— TASK REQUIREMENTS —
Copy exactly the lines from the start of the data below through the one that carries "ATOM 18 C C", and only those.

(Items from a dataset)
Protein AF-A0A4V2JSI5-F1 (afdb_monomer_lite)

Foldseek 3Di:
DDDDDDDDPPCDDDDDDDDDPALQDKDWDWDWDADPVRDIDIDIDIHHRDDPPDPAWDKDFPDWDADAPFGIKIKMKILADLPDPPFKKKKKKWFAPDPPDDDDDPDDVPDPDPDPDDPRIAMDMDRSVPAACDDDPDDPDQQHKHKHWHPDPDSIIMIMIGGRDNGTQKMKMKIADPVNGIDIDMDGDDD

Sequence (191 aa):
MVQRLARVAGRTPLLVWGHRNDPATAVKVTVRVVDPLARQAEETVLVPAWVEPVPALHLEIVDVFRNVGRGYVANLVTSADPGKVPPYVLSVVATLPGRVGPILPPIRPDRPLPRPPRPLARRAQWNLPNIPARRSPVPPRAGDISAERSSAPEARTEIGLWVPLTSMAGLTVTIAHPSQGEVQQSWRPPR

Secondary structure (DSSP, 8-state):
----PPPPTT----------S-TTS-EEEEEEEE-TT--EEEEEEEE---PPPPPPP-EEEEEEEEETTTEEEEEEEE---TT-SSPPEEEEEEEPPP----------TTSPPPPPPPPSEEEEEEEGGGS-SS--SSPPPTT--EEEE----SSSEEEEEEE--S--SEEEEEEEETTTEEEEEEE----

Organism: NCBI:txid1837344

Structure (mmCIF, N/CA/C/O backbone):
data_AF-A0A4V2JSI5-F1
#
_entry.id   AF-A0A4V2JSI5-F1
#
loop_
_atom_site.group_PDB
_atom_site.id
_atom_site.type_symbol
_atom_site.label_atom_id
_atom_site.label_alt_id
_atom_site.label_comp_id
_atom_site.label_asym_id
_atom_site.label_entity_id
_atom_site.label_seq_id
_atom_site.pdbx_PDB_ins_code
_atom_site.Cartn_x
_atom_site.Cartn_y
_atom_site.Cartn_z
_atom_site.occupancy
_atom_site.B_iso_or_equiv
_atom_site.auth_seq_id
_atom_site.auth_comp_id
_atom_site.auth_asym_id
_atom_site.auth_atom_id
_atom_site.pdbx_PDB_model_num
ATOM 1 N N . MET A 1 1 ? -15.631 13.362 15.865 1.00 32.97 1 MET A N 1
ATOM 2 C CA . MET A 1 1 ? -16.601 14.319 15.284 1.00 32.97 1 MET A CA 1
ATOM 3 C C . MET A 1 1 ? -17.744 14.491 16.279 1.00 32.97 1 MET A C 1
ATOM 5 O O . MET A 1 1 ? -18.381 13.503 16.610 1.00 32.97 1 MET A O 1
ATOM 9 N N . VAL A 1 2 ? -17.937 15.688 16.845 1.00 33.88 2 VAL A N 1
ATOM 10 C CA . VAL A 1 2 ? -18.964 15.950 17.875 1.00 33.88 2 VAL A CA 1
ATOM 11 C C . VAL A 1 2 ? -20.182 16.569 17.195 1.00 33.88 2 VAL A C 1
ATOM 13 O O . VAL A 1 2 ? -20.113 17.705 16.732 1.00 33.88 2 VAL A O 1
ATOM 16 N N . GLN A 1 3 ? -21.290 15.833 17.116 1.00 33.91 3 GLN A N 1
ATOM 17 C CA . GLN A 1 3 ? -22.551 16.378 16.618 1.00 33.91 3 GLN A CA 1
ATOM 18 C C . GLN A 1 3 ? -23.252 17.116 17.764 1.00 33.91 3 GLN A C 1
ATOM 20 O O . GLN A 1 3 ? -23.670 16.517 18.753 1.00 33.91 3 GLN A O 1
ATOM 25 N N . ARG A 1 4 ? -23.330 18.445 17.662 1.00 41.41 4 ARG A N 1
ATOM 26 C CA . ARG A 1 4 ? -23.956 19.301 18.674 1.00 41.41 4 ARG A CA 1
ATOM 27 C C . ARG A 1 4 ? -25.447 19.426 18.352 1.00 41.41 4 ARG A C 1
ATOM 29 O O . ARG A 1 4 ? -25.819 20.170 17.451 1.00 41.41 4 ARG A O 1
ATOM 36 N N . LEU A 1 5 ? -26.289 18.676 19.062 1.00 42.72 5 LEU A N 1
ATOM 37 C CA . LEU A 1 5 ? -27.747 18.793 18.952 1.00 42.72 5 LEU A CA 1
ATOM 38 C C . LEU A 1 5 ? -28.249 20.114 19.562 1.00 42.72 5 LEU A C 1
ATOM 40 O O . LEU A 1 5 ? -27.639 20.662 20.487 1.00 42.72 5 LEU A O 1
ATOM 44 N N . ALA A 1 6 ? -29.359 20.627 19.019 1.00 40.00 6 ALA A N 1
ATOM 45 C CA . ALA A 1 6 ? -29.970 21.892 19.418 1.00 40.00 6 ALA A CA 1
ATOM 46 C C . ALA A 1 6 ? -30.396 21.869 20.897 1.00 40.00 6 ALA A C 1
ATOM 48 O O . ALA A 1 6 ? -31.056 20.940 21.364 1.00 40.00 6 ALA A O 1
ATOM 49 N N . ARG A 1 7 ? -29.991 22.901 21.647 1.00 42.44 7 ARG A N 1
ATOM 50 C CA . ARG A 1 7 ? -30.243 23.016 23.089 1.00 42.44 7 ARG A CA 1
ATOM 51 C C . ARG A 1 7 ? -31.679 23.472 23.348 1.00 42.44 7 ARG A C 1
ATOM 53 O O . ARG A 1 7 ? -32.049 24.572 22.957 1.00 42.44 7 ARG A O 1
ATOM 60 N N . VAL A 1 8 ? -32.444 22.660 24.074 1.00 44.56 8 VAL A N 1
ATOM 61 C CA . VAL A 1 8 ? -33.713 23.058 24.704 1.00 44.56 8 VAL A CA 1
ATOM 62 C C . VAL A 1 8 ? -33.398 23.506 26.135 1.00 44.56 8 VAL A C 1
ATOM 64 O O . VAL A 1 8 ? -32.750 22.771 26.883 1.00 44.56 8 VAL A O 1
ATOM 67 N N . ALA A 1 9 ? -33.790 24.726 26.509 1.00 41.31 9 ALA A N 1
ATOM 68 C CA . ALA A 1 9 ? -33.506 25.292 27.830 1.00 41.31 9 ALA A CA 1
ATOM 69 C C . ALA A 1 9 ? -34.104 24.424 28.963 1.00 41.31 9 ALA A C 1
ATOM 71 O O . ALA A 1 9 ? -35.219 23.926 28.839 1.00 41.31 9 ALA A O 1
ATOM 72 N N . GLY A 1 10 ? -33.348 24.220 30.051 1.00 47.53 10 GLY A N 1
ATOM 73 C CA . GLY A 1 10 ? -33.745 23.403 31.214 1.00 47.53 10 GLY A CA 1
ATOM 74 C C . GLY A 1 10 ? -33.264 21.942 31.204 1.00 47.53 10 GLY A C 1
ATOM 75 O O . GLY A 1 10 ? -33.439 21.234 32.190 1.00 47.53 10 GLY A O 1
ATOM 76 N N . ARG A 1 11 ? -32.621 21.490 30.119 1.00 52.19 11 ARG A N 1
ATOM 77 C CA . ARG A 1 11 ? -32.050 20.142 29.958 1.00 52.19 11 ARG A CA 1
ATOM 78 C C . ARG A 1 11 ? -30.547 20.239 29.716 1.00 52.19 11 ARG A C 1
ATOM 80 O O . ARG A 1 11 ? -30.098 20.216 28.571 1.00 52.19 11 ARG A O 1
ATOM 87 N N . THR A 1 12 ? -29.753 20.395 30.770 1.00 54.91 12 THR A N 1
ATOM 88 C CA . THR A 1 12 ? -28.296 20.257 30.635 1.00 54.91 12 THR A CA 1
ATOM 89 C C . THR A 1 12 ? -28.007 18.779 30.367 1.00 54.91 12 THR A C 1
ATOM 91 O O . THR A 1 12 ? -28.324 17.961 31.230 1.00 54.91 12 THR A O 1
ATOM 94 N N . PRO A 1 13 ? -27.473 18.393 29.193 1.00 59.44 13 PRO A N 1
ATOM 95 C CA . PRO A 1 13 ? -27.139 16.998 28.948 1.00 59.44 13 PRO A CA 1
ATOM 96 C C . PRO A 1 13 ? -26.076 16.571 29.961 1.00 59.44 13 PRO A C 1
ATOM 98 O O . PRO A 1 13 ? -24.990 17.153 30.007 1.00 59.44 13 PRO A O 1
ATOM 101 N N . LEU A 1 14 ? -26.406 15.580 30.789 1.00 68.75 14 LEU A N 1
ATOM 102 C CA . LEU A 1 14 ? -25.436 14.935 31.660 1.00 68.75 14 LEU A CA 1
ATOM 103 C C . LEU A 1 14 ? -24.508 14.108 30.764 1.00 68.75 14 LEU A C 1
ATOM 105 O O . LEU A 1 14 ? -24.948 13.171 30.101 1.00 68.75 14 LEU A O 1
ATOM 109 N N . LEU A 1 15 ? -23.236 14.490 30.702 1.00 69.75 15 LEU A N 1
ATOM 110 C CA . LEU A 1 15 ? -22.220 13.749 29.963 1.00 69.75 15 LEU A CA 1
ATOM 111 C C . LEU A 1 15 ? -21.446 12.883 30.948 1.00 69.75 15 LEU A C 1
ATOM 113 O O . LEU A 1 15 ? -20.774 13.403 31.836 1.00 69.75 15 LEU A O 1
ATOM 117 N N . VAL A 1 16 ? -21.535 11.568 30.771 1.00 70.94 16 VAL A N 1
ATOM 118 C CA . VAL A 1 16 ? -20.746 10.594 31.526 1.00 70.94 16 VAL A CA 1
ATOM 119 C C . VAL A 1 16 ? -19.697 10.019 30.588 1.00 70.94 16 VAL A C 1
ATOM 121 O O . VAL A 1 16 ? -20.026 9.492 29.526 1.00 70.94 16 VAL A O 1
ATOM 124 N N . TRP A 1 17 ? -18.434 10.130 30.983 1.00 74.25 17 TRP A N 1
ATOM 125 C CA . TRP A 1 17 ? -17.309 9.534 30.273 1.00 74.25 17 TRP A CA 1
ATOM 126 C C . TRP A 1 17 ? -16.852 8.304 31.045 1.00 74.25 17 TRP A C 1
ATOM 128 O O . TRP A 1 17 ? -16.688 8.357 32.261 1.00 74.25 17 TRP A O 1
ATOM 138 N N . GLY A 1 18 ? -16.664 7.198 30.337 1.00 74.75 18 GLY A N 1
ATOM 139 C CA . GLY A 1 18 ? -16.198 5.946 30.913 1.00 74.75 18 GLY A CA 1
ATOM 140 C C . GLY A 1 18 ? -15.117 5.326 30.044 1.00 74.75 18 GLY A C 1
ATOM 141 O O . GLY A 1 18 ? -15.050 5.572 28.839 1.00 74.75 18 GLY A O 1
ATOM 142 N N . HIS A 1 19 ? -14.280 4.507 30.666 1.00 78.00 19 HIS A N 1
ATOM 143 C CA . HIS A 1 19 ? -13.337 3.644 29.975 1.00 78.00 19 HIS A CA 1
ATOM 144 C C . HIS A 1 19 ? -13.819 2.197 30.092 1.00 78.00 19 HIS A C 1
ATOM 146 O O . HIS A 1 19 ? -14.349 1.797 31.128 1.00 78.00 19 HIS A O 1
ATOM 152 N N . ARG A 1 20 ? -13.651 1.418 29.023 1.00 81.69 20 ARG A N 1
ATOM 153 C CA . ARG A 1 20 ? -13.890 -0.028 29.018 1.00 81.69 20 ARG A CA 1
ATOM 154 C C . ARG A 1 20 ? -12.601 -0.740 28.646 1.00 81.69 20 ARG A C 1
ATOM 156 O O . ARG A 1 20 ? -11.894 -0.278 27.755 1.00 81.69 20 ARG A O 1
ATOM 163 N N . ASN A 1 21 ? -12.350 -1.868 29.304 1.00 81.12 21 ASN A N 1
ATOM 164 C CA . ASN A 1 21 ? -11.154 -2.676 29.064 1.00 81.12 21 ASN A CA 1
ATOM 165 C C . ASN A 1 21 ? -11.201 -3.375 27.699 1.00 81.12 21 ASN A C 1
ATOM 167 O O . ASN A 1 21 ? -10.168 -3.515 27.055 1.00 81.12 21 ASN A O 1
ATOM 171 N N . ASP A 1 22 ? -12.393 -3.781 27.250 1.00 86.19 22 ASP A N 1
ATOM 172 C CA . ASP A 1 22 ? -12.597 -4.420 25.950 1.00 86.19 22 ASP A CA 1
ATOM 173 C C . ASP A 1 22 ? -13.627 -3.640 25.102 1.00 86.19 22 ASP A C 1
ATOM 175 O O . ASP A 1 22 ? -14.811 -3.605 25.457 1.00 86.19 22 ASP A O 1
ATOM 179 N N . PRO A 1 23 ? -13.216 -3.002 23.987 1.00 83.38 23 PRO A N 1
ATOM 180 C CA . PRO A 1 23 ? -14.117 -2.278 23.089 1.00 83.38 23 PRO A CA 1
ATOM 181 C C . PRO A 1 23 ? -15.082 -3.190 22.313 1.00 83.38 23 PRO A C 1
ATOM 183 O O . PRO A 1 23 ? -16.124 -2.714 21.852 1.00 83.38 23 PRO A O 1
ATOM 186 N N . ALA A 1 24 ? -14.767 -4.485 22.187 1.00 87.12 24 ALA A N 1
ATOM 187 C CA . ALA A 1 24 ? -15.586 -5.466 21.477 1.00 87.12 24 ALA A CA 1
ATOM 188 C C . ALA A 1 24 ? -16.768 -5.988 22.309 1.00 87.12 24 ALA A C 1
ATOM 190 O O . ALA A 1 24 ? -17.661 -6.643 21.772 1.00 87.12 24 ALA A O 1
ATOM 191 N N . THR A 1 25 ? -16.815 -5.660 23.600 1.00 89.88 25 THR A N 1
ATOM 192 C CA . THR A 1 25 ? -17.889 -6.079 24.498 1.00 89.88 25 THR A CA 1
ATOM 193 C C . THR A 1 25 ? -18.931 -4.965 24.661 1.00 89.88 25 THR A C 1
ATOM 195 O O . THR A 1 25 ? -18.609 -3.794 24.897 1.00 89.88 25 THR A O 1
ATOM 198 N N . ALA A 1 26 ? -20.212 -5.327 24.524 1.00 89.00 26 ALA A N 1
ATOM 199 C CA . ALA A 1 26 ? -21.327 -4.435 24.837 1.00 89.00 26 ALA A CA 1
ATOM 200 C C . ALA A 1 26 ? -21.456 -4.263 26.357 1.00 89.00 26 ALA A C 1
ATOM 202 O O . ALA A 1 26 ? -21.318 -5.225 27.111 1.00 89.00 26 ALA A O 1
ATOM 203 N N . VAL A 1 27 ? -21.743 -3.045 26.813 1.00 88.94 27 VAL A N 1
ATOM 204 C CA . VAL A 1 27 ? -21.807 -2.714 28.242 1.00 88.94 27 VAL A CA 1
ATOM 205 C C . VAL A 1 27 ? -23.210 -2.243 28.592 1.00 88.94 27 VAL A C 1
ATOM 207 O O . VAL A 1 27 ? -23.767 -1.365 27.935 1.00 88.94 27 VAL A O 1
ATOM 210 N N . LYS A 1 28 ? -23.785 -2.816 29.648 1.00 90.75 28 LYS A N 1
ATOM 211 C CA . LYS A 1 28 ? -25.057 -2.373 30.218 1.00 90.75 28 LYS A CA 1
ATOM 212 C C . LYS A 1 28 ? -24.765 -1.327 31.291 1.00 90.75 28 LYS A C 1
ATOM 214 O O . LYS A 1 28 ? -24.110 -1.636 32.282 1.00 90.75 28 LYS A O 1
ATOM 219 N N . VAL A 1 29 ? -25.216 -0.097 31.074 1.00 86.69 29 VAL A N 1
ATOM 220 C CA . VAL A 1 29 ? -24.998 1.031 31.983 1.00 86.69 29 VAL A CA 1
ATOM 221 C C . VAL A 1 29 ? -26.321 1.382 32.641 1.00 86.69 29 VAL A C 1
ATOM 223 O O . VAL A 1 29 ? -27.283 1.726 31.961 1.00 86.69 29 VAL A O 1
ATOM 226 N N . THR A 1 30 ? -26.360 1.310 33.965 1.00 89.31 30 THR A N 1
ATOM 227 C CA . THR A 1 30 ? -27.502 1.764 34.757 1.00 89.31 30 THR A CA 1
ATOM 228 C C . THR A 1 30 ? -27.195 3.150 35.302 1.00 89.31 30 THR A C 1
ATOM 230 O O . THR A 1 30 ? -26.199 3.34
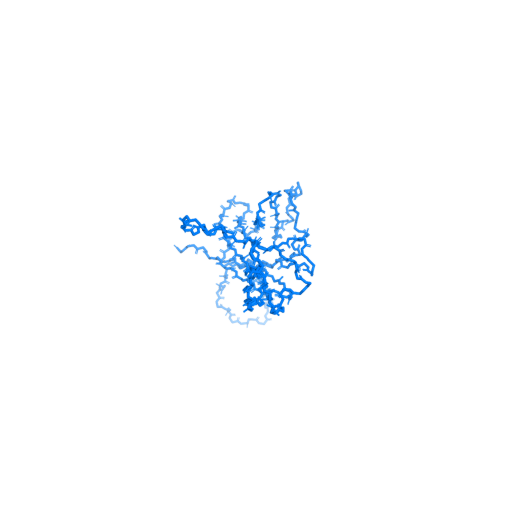3 36.000 1.00 89.31 30 THR A O 1
ATOM 233 N N . VAL A 1 31 ? -28.039 4.122 34.972 1.00 85.88 31 VAL A N 1
ATOM 234 C CA . VAL A 1 31 ? -27.926 5.506 35.428 1.00 85.88 31 VAL A CA 1
ATOM 235 C C . VAL A 1 31 ? -29.063 5.781 36.396 1.00 85.88 31 VAL A C 1
ATOM 237 O O . VAL A 1 31 ? -30.232 5.674 36.037 1.00 85.88 31 VAL A O 1
ATOM 240 N N . ARG A 1 32 ? -28.712 6.169 37.623 1.00 87.56 32 ARG A N 1
ATOM 241 C CA . ARG A 1 32 ? -29.663 6.612 38.642 1.00 87.
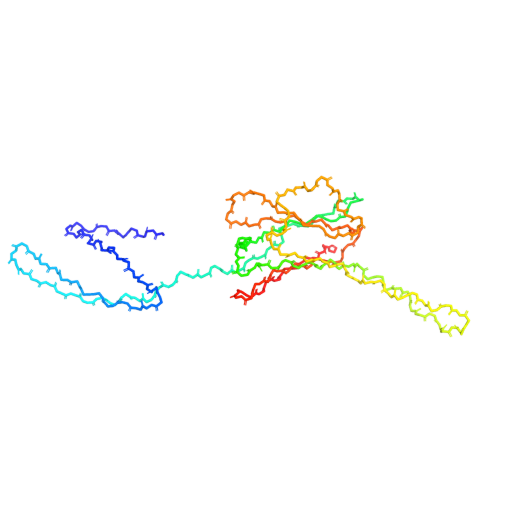56 32 ARG A CA 1
ATOM 242 C C . ARG A 1 32 ? -29.480 8.102 38.879 1.00 87.56 32 ARG A C 1
ATOM 244 O O . ARG A 1 32 ? -28.403 8.543 39.274 1.00 87.56 32 ARG A O 1
ATOM 251 N N . VAL A 1 33 ? -30.537 8.867 38.642 1.00 84.44 33 VAL A N 1
ATOM 252 C CA . VAL A 1 33 ? -30.590 10.306 38.898 1.00 84.44 33 VAL A CA 1
ATOM 253 C C . VAL A 1 33 ? -31.425 10.532 40.146 1.00 84.44 33 VAL A C 1
ATOM 255 O O . VAL A 1 33 ? -32.530 10.005 40.265 1.00 84.44 33 VAL A O 1
ATOM 258 N N . VAL A 1 34 ? -30.886 11.314 41.076 1.00 85.62 34 VAL A N 1
ATOM 259 C CA . VAL A 1 34 ? -31.572 11.711 42.306 1.00 85.62 34 VAL A CA 1
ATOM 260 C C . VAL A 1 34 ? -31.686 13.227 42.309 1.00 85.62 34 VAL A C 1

— WRITTEN RESPONSE —
Protein AF-A0A4V2JSI5-F1 (afdb_monomer_lite)

Foldseek 3Di:
DDDDDDDDPPCDDDDDDDDDPALQDKDWDWDWDADPVRDIDIDIDIHHRDDPPDPAWDKDFPDWDADAPFGIKIKMKILADLPDPPFKKKKKKWFAPDPPDDDDDPDDVPDPDPDPDDPRIAMDMDRSVPAACDDDPDDPDQQHKHKHWHPDPDSIIMIMIGGRDNGTQKMKMKIADPVNGIDIDMDGDDD

Sequence (191 aa):
MVQRLARVAGRTPLLVWGHRNDPATAVKVTVRVVDPLARQAEETVLVPAWVEPVPALHLEIVDVFRNVGRGYVANLVTSADPGKVPPYVLSVVATLPGRVGPILPPIRPDRPLPRPPRPLARRAQWNLPNIPARRSPVPPRAGDISAERSSAPEARTEIGLWVPLTSMAGLTVTIAHPSQGEVQQSWRPPR

Secondary structure (DSSP, 8-state):
----PPPPTT----------S-TTS-EEEEEEEE-TT--EEEEEEEE---PPPPPPP-EEEEEEEEETTTEEEEEEEE---TT-SSPPEEEEEEEPPP----------TTSPPPPPPPPSEEEEEEEGGGS-SS--SSPPPTT--EEEE----SSSEEEEEEE--S--SEEEEEEEETTTEEEEEEE----

Organism: NCBI:txid1837344

Structure (mmCIF, N/CA/C/O backbone):
data_AF-A0A4V2JSI5-F1
#
_entry.id   AF-A0A4V2JSI5-F1
#
loop_
_atom_site.group_PDB
_atom_site.id
_atom_site.type_symbol
_atom_site.label_atom_id
_atom_site.label_alt_id
_atom_site.label_comp_id
_atom_site.label_asym_id
_atom_site.label_entity_id
_atom_site.label_seq_id
_atom_site.pdbx_PDB_ins_code
_atom_site.Cartn_x
_atom_site.Cartn_y
_atom_site.Cartn_z
_atom_site.occupancy
_atom_site.B_iso_or_equiv
_atom_site.auth_seq_id
_atom_site.auth_comp_id
_atom_site.auth_asym_id
_atom_site.auth_atom_id
_atom_site.pdbx_PDB_model_num
ATOM 1 N N . MET A 1 1 ? -15.631 13.362 15.865 1.00 32.97 1 MET A N 1
ATOM 2 C CA . MET A 1 1 ? -16.601 14.319 15.284 1.00 32.97 1 MET A CA 1
ATOM 3 C C . MET A 1 1 ? -17.744 14.491 16.279 1.00 32.97 1 MET A C 1
ATOM 5 O O . MET A 1 1 ? -18.381 13.503 16.610 1.00 32.97 1 MET A O 1
ATOM 9 N N . VAL A 1 2 ? -17.937 15.688 16.845 1.00 33.88 2 VAL A N 1
ATOM 10 C CA . VAL A 1 2 ? -18.964 15.950 17.875 1.00 33.88 2 VAL A CA 1
ATOM 11 C C . VAL A 1 2 ? -20.182 16.569 17.195 1.00 33.88 2 VAL A C 1
ATOM 13 O O . VAL A 1 2 ? -20.113 17.705 16.732 1.00 33.88 2 VAL A O 1
ATOM 16 N N . GLN A 1 3 ? -21.290 15.833 17.116 1.00 33.91 3 GLN A N 1
ATOM 17 C CA . GLN A 1 3 ? -22.551 16.378 16.618 1.00 33.91 3 GLN A CA 1
ATOM 18 C C . GLN A 1 3 ? -23.252 17.116 17.764 1.00 33.91 3 GLN A C 1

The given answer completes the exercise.